__INPUT MATERIAL__:
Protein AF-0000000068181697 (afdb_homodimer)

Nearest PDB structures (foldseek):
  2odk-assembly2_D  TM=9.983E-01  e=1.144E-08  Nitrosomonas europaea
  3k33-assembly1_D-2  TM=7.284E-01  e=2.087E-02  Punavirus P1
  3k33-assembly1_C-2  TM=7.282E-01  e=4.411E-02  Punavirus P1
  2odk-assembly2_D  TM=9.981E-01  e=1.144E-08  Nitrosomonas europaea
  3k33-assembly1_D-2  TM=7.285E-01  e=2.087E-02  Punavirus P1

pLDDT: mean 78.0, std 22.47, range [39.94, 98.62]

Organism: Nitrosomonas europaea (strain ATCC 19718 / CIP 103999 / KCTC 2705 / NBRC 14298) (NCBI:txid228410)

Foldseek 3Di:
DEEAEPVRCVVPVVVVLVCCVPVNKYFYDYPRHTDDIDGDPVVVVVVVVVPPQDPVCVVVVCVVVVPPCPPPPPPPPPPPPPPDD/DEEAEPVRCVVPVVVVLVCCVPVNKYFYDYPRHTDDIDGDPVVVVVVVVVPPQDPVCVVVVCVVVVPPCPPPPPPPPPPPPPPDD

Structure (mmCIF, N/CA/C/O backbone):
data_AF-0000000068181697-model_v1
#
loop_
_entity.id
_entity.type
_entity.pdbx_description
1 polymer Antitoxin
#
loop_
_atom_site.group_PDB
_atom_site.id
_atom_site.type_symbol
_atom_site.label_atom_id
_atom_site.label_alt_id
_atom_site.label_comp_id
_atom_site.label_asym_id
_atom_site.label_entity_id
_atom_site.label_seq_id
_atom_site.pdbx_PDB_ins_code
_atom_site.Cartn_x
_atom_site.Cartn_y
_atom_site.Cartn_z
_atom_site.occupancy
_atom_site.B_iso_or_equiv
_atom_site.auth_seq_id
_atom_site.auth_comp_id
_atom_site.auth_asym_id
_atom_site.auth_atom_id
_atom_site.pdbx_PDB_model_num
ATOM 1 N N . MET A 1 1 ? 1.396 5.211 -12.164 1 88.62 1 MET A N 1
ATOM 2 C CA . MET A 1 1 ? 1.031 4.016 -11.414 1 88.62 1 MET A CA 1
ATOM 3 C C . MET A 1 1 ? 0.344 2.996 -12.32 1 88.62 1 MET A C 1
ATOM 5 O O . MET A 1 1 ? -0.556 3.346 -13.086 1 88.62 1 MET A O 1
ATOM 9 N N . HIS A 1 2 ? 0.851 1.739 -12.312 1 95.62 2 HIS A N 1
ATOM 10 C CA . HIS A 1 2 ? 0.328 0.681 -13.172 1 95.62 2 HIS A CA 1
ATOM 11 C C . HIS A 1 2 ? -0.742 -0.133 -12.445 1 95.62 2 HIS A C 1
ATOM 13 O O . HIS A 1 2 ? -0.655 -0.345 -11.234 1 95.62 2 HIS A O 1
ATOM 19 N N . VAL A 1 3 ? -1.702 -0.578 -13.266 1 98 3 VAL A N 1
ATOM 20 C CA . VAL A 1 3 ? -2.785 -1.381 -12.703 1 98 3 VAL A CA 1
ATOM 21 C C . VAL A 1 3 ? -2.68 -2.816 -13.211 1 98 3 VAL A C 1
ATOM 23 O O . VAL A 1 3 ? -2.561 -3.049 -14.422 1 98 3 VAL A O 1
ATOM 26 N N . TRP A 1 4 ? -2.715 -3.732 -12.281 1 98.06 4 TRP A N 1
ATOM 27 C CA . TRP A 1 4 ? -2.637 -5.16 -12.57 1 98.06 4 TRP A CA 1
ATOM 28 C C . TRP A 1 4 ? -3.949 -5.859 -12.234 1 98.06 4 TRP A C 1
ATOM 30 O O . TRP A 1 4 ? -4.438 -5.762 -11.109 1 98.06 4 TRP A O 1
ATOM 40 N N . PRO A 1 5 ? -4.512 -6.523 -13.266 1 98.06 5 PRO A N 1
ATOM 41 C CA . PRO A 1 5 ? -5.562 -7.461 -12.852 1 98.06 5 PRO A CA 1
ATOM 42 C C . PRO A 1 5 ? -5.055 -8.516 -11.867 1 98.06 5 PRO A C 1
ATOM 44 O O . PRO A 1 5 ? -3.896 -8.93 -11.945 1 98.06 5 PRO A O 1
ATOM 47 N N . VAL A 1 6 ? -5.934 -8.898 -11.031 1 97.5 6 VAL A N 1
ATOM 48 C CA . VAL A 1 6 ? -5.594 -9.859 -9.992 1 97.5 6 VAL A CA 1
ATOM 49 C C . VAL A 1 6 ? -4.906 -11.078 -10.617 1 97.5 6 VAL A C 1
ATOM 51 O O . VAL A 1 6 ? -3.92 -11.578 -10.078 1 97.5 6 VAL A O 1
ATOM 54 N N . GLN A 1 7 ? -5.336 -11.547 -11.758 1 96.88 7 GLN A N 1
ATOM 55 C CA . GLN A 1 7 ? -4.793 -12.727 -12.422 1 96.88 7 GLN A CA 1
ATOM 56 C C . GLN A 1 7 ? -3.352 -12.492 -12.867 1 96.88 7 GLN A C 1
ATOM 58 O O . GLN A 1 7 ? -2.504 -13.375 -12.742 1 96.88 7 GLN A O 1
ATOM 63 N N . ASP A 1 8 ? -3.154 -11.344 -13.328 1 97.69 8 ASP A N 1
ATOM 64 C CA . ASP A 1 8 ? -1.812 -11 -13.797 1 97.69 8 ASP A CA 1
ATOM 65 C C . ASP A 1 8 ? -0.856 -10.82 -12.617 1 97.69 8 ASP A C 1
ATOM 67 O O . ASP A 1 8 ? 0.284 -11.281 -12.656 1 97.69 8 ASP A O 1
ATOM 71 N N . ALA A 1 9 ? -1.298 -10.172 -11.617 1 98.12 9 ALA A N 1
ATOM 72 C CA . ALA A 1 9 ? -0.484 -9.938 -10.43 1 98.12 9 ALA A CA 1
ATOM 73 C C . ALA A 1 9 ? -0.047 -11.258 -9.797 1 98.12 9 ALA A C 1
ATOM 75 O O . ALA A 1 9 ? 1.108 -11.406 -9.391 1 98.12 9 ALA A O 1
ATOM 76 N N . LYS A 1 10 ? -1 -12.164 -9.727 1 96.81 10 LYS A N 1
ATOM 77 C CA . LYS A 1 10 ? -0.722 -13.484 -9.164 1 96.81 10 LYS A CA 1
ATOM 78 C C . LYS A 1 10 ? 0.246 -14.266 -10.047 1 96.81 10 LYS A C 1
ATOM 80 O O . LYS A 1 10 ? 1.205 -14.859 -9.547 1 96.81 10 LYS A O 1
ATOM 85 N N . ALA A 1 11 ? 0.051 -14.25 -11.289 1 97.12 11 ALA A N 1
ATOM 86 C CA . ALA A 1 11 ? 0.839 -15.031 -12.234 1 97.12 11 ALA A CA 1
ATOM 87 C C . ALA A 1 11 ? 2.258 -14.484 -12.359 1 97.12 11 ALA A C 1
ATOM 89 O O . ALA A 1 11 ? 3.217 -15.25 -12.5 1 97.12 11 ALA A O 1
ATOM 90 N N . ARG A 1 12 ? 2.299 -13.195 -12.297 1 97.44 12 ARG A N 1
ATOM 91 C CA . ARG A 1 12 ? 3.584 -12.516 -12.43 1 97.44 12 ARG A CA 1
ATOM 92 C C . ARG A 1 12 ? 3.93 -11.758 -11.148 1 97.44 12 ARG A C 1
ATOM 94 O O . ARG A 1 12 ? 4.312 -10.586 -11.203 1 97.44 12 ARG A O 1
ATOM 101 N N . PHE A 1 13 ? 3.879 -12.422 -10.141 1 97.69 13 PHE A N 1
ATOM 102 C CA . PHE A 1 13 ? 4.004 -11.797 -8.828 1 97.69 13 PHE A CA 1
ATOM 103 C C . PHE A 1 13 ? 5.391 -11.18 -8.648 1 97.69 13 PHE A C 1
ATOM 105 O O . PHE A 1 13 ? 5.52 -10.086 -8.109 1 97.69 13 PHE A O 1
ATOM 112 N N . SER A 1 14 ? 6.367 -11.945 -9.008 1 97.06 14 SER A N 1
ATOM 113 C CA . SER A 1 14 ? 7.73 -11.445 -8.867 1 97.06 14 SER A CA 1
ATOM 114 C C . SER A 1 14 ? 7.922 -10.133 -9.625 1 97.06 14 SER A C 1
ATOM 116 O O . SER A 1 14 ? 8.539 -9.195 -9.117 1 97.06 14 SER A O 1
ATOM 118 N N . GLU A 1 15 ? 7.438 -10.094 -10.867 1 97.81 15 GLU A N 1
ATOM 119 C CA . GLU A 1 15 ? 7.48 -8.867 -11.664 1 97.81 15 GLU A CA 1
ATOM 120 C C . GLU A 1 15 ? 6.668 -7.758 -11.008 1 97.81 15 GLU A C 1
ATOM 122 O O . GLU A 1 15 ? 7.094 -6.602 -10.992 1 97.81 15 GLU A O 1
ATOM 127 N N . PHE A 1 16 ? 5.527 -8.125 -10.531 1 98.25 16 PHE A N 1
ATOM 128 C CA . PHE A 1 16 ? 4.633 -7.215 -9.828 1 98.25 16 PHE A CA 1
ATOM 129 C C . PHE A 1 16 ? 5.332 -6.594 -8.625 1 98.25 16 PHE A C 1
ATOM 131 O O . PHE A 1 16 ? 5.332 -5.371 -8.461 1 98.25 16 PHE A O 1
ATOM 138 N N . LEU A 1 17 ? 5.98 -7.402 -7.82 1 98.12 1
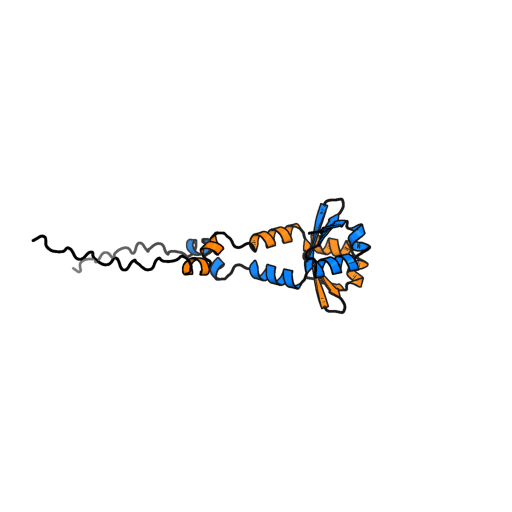7 LEU A N 1
ATOM 139 C CA . LEU A 1 17 ? 6.723 -6.953 -6.648 1 98.12 17 LEU A CA 1
ATOM 140 C C . LEU A 1 17 ? 7.918 -6.098 -7.055 1 98.12 17 LEU A C 1
ATOM 142 O O . LEU A 1 17 ? 8.156 -5.039 -6.469 1 98.12 17 LEU A O 1
ATOM 146 N N . ASP A 1 18 ? 8.578 -6.574 -8.078 1 97.81 18 ASP A N 1
ATOM 147 C CA . ASP A 1 18 ? 9.75 -5.828 -8.547 1 97.81 18 ASP A CA 1
ATOM 148 C C . ASP A 1 18 ? 9.352 -4.457 -9.078 1 97.81 18 ASP A C 1
ATOM 150 O O . ASP A 1 18 ? 10.047 -3.467 -8.852 1 97.81 18 ASP A O 1
ATOM 154 N N . ALA A 1 19 ? 8.281 -4.414 -9.812 1 98.25 19 ALA A N 1
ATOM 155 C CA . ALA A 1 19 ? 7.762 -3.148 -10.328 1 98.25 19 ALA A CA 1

__EXERCISE GOAL__: Looking at the material above, please copy exactly every line from its first line through the line containing "pLDDT: mean 78.0, std", with both ends included and nothing else.

__EXPECTED ANSWER__:
Protein AF-0000000068181697 (afdb_homodimer)

Nearest PDB structures (foldseek):
  2odk-assembly2_D  TM=9.983E-01  e=1.144E-08  Nitrosomonas europaea
  3k33-assembly1_D-2  TM=7.284E-01  e=2.087E-02  Punavirus P1
  3k33-assembly1_C-2  TM=7.282E-01  e=4.411E-02  Punavirus P1
  2odk-assembly2_D  TM=9.981E-01  e=1.144E-08  Nitrosomonas europaea
  3k33-assembly1_D-2  TM=7.285E-01  e=2.087E-02  Punavirus P1

pLDDT: mean 78.0, std 22.47, range [39.94, 98.62]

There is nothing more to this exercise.